Assignment. Every line from the one containing "ATOM 94 N N" to the one containing "ATOM 146 C CA" in the records below, both included, must be set down exactly, and no other line.

[Dataset content Boundary: Start]

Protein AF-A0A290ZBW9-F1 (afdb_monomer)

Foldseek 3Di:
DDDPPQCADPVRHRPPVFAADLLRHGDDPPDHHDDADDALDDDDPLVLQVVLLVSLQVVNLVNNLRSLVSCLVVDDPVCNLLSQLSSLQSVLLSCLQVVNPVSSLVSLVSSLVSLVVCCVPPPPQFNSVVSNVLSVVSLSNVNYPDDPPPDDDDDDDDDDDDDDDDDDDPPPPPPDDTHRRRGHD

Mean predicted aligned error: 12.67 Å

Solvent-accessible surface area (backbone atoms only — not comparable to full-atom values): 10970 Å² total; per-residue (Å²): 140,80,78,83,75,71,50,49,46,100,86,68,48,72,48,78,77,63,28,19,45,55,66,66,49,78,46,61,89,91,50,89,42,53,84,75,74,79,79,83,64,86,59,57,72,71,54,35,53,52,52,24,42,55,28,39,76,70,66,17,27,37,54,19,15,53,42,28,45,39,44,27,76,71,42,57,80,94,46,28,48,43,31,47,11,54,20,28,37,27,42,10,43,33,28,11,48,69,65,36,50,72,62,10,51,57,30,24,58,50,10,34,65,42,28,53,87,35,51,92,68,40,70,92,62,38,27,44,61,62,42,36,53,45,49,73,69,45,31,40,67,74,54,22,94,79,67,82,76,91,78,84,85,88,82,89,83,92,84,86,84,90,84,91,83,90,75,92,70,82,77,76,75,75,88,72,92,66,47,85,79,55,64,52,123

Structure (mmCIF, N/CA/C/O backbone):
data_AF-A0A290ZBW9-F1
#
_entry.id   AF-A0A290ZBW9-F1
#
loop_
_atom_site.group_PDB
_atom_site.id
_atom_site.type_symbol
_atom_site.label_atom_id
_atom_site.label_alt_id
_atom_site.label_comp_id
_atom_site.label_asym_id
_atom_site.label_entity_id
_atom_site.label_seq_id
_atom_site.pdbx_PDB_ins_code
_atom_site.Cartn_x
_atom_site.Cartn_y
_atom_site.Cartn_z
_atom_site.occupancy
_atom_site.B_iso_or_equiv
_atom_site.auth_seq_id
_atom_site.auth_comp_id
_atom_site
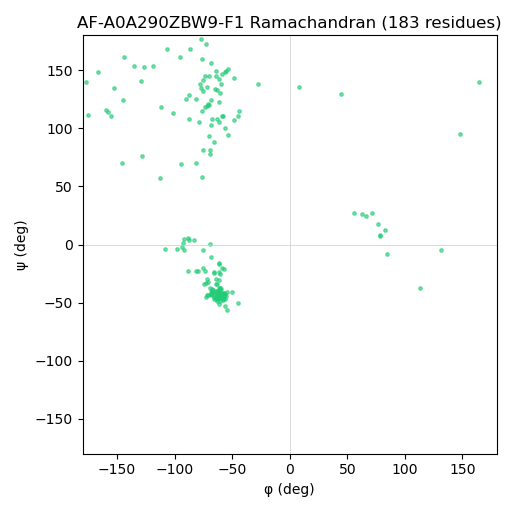.auth_asym_id
_atom_site.auth_atom_id
_atom_site.pdbx_PDB_model_num
ATOM 1 N N . MET A 1 1 ? -9.562 21.564 33.285 1.00 47.06 1 MET A N 1
ATOM 2 C CA . MET A 1 1 ? -8.444 21.563 32.326 1.00 47.06 1 MET A CA 1
ATOM 3 C C . MET A 1 1 ? -7.261 21.015 33.093 1.00 47.06 1 MET A C 1
ATOM 5 O O . MET A 1 1 ? -6.733 21.747 33.907 1.00 47.06 1 MET A O 1
ATOM 9 N N . GLU A 1 2 ? -6.918 19.739 32.927 1.00 37.41 2 GLU A N 1
ATOM 10 C CA . GLU A 1 2 ? -5.626 19.225 33.392 1.00 37.41 2 GLU A CA 1
ATOM 11 C C . GLU A 1 2 ? -5.221 18.028 32.538 1.00 37.41 2 GLU A C 1
ATOM 13 O O . GLU A 1 2 ? -6.060 17.243 32.097 1.00 37.41 2 GLU A O 1
ATOM 18 N N . ALA A 1 3 ? -3.957 18.054 32.139 1.00 39.44 3 ALA A N 1
ATOM 19 C CA . ALA A 1 3 ? -3.473 17.519 30.886 1.00 39.44 3 ALA A CA 1
ATOM 20 C C . ALA A 1 3 ? -3.475 15.988 30.863 1.00 39.44 3 ALA A C 1
ATOM 22 O O . ALA A 1 3 ? -2.990 15.344 31.786 1.00 39.44 3 ALA A O 1
ATOM 23 N N . SER A 1 4 ? -3.958 15.430 29.748 1.00 45.75 4 SER A N 1
ATOM 24 C CA . SER A 1 4 ? -3.587 14.096 29.278 1.00 45.75 4 SER A CA 1
ATOM 25 C C . SER A 1 4 ? -2.066 14.053 29.199 1.00 45.75 4 SER A C 1
ATOM 27 O O . SER A 1 4 ? -1.485 14.495 28.202 1.00 45.75 4 SER A O 1
ATOM 29 N N . ASP A 1 5 ? -1.437 13.577 30.269 1.00 41.94 5 ASP A N 1
ATOM 30 C CA . ASP A 1 5 ? -0.013 13.322 30.306 1.00 41.94 5 ASP A CA 1
ATOM 31 C C . ASP A 1 5 ? 0.268 12.308 29.203 1.00 41.94 5 ASP A C 1
ATOM 33 O O . ASP A 1 5 ? -0.282 11.205 29.162 1.00 41.94 5 ASP A O 1
ATOM 37 N N . ARG A 1 6 ? 0.957 12.790 28.173 1.00 52.06 6 ARG A N 1
ATOM 38 C CA . ARG A 1 6 ? 1.202 12.033 26.955 1.00 52.06 6 ARG A CA 1
ATOM 39 C C . ARG A 1 6 ? 2.117 10.903 27.379 1.00 52.06 6 ARG A C 1
ATOM 41 O O . ARG A 1 6 ? 3.272 11.177 27.673 1.00 52.06 6 ARG A O 1
ATOM 48 N N . ASP A 1 7 ? 1.571 9.692 27.423 1.00 52.50 7 ASP A N 1
ATOM 49 C CA . ASP A 1 7 ? 2.301 8.458 27.691 1.00 52.50 7 ASP A CA 1
ATOM 50 C C . ASP A 1 7 ? 3.586 8.486 26.860 1.00 52.50 7 ASP A C 1
ATOM 52 O O . ASP A 1 7 ? 3.542 8.559 25.630 1.00 52.50 7 ASP A O 1
ATOM 56 N N . ARG A 1 8 ? 4.723 8.618 27.537 1.00 54.75 8 ARG A N 1
ATOM 57 C CA . ARG A 1 8 ? 6.039 8.853 26.947 1.00 54.75 8 ARG A CA 1
ATOM 58 C C . ARG A 1 8 ? 7.005 7.831 27.526 1.00 54.75 8 ARG A C 1
ATOM 60 O O . ARG A 1 8 ? 6.919 7.491 28.703 1.00 54.75 8 ARG A O 1
ATOM 67 N N . ASP A 1 9 ? 7.898 7.307 26.699 1.00 55.09 9 ASP A N 1
ATOM 68 C CA . ASP A 1 9 ? 8.992 6.462 27.167 1.00 55.09 9 ASP A CA 1
ATOM 69 C C . ASP A 1 9 ? 10.063 7.307 27.898 1.00 55.09 9 ASP A C 1
ATOM 71 O O . ASP A 1 9 ? 9.974 8.541 27.911 1.00 55.09 9 ASP A O 1
ATOM 75 N N . PRO A 1 10 ? 11.068 6.674 28.536 1.00 44.09 10 PRO A N 1
ATOM 76 C CA . PRO A 1 10 ? 12.151 7.388 29.219 1.00 44.09 10 PRO A CA 1
ATOM 77 C C . PRO A 1 10 ? 12.924 8.352 28.305 1.00 44.09 10 PRO A C 1
ATOM 79 O O . PRO A 1 10 ? 13.534 9.297 28.795 1.00 44.09 10 PRO A O 1
ATOM 82 N N . ASP A 1 11 ? 12.851 8.140 26.988 1.00 52.94 11 ASP A N 1
ATOM 83 C CA . ASP A 1 11 ? 13.466 8.962 25.946 1.00 52.94 11 ASP A CA 1
ATOM 84 C C . ASP A 1 11 ? 12.531 10.079 25.424 1.00 52.94 11 ASP A C 1
ATOM 86 O O . ASP A 1 11 ? 12.873 10.808 24.489 1.00 52.94 11 ASP A O 1
ATOM 90 N N . GLY A 1 12 ? 11.340 10.248 26.014 1.00 43.25 12 GLY A N 1
ATOM 91 C CA . GLY A 1 12 ? 10.381 11.309 25.690 1.00 43.25 12 GLY A CA 1
ATOM 92 C C . GLY A 1 12 ? 9.550 11.080 24.421 1.00 43.25 12 GLY A C 1
ATOM 93 O O . GLY A 1 12 ? 8.802 11.974 24.004 1.00 43.25 12 GLY A O 1
ATOM 94 N N . ARG A 1 13 ? 9.635 9.899 23.806 1.00 45.53 13 ARG A N 1
ATOM 95 C CA . ARG A 1 13 ? 8.819 9.478 22.662 1.00 45.53 13 ARG A CA 1
ATOM 96 C C . ARG A 1 13 ? 7.438 9.091 23.149 1.00 45.53 13 ARG A C 1
ATOM 98 O O . ARG A 1 13 ? 7.307 8.359 24.120 1.00 45.53 13 ARG A O 1
ATOM 105 N N . ALA A 1 14 ? 6.396 9.551 22.460 1.00 47.62 14 ALA A N 1
ATOM 106 C CA . ALA A 1 14 ? 5.033 9.149 22.779 1.00 47.62 14 ALA A CA 1
ATOM 107 C C . ALA A 1 14 ? 4.905 7.618 22.675 1.00 47.62 14 ALA A C 1
ATOM 109 O O . ALA A 1 14 ? 4.949 7.061 21.577 1.00 47.62 14 ALA A O 1
ATOM 110 N N . ARG A 1 15 ? 4.729 6.940 23.810 1.00 52.03 15 ARG A N 1
ATOM 111 C CA . ARG A 1 15 ? 4.278 5.557 23.858 1.00 52.03 15 ARG A CA 1
ATOM 112 C C . ARG A 1 15 ? 2.846 5.564 23.383 1.00 52.03 15 ARG A C 1
ATOM 114 O O . ARG A 1 15 ? 1.914 5.954 24.077 1.00 52.03 15 ARG A O 1
ATOM 121 N N . ASN A 1 16 ? 2.665 5.154 22.143 1.00 53.94 16 ASN A N 1
ATOM 122 C CA . ASN A 1 16 ? 1.348 4.968 21.576 1.00 53.94 16 ASN A CA 1
ATOM 123 C C . ASN A 1 16 ? 0.748 3.654 22.114 1.00 53.94 16 ASN A C 1
ATOM 125 O O . ASN A 1 16 ? 0.449 2.751 21.342 1.00 53.94 16 ASN A O 1
ATOM 129 N N . ALA A 1 17 ? 0.629 3.525 23.443 1.00 60.00 17 ALA A N 1
ATOM 130 C CA . ALA A 1 17 ? 0.171 2.316 24.133 1.00 60.00 17 ALA A CA 1
ATOM 131 C C . ALA A 1 17 ? -1.349 2.111 24.033 1.00 60.00 17 ALA A C 1
ATOM 133 O O . ALA A 1 17 ? -1.885 1.105 24.497 1.00 60.00 17 ALA A O 1
ATOM 134 N N . ARG A 1 18 ? -2.069 3.071 23.438 1.00 70.44 18 ARG A N 1
ATOM 135 C CA . ARG A 1 18 ? -3.510 2.958 23.235 1.00 70.44 18 ARG A CA 1
ATOM 136 C C . ARG A 1 18 ? -3.788 1.860 22.193 1.00 70.44 18 ARG A C 1
ATOM 138 O O . ARG A 1 18 ? -3.281 1.985 21.074 1.00 70.44 18 ARG A O 1
ATOM 145 N N . PRO A 1 19 ? -4.605 0.839 22.517 1.00 80.00 19 PRO A N 1
ATOM 146 C CA . PRO A 1 19 ? -4.935 -0.239 21.589 1.00 80.00 19 PRO A CA 1
ATOM 147 C C . PRO A 1 19 ? -5.531 0.320 20.294 1.00 80.00 19 PRO A C 1
ATOM 149 O O . PRO A 1 19 ? -6.190 1.363 20.316 1.00 80.00 19 PRO A O 1
ATOM 152 N N . ARG A 1 20 ? -5.306 -0.349 19.160 1.00 84.81 20 ARG A N 1
ATOM 153 C CA . ARG A 1 20 ? -5.810 0.075 17.844 1.00 84.81 20 ARG A CA 1
ATOM 154 C C . ARG A 1 20 ? -6.573 -1.043 17.157 1.00 84.81 20 ARG A C 1
ATOM 156 O O . ARG A 1 20 ? -6.311 -2.210 17.414 1.00 84.81 20 ARG A O 1
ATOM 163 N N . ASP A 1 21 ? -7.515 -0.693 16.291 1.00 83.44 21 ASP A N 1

[Dataset content Boundary: End]

Answer space.
ATOM 94 N N . ARG A 1 13 ? 9.635 9.899 23.806 1.00 45.53 13 ARG A N 1
ATOM 95 C CA . ARG A 1 13 ? 8.819 9.478 22.662 1.00 45.53 13 ARG A CA 1
ATOM 96 C C . ARG A 1 13 ? 7.438 9.091 23.149 1.00 45.53 13 ARG A C 1
ATOM 98 O O . ARG A 1 13 ? 7.307 8.359 24.120 1.00 45.53 13 ARG A O 1
ATOM 105 N N . ALA A 1 14 ? 6.396 9.551 22.460 1.00 47.62 14 ALA A N 1
ATOM 106 C CA . ALA A 1 14 ? 5.033 9.149 22.779 1.00 47.62 14 ALA A CA 1
ATOM 107 C C . ALA A 1 14 ? 4.905 7.618 22.675 1.00 47.62 14 ALA A C 1
ATOM 109 O O . ALA A 1 14 ? 4.949 7.061 21.577 1.00 47.62 14 ALA A O 1
ATOM 110 N N . ARG A 1 15 ? 4.729 6.940 23.810 1.00 52.03 15 ARG A N 1
ATOM 111 C CA . ARG A 1 15 ? 4.278 5.557 23.858 1.00 52.03 15 ARG A CA 1
ATOM 112 C C . ARG A 1 15 ? 2.846 5.564 23.383 1.00 52.03 15 ARG A C 1
ATOM 114 O O . ARG A 1 15 ? 1.914 5.954 24.077 1.00 52.03 15 ARG A O 1
ATOM 121 N N . ASN A 1 16 ? 2.665 5.154 22.143 1.00 53.94 16 ASN A N 1
ATOM 122 C CA . ASN A 1 16 ? 1.348 4.968 21.576 1.00 53.94 16 ASN A CA 1
ATOM 123 C C . ASN A 1 16 ? 0.748 3.654 22.114 1.00 53.94 16 ASN A C 1
ATOM 125 O O . ASN A 1 16 ? 0.449 2.751 21.342 1.00 53.94 16 ASN A O 1
ATOM 129 N N . ALA A 1 17 ? 0.629 3.525 23.443 1.00 60.00 17 ALA A N 1
ATOM 130 C CA . ALA A 1 17 ? 0.171 2.316 24.133 1.00 60.00 17 ALA A CA 1
ATOM 131 C C . ALA A 1 17 ? -1.349 2.111 24.033 1.00 60.00 17 ALA A C 1
ATOM 133 O O . ALA A 1 17 ? -1.885 1.105 24.497 1.00 60.00 17 ALA A O 1
ATOM 134 N N . ARG A 1 18 ? -2.069 3.071 23.438 1.00 70.44 18 ARG A N 1
ATOM 135 C CA . ARG A 1 18 ? -3.510 2.958 23.235 1.00 70.44 18 ARG A CA 1
ATOM 136 C C . ARG A 1 18 ? -3.788 1.860 22.193 1.00 70.44 18 ARG A C 1
ATOM 138 O O . ARG A 1 18 ? -3.281 1.985 21.074 1.00 70.44 18 ARG A O 1
ATOM 145 N N . PRO A 1 19 ? -4.605 0.839 22.517 1.00 80.00 19 PRO A N 1
ATOM 146 C CA . PRO A 1 19 ? -4.935 -0.239 21.589 1.00 80.00 19 PRO A CA 1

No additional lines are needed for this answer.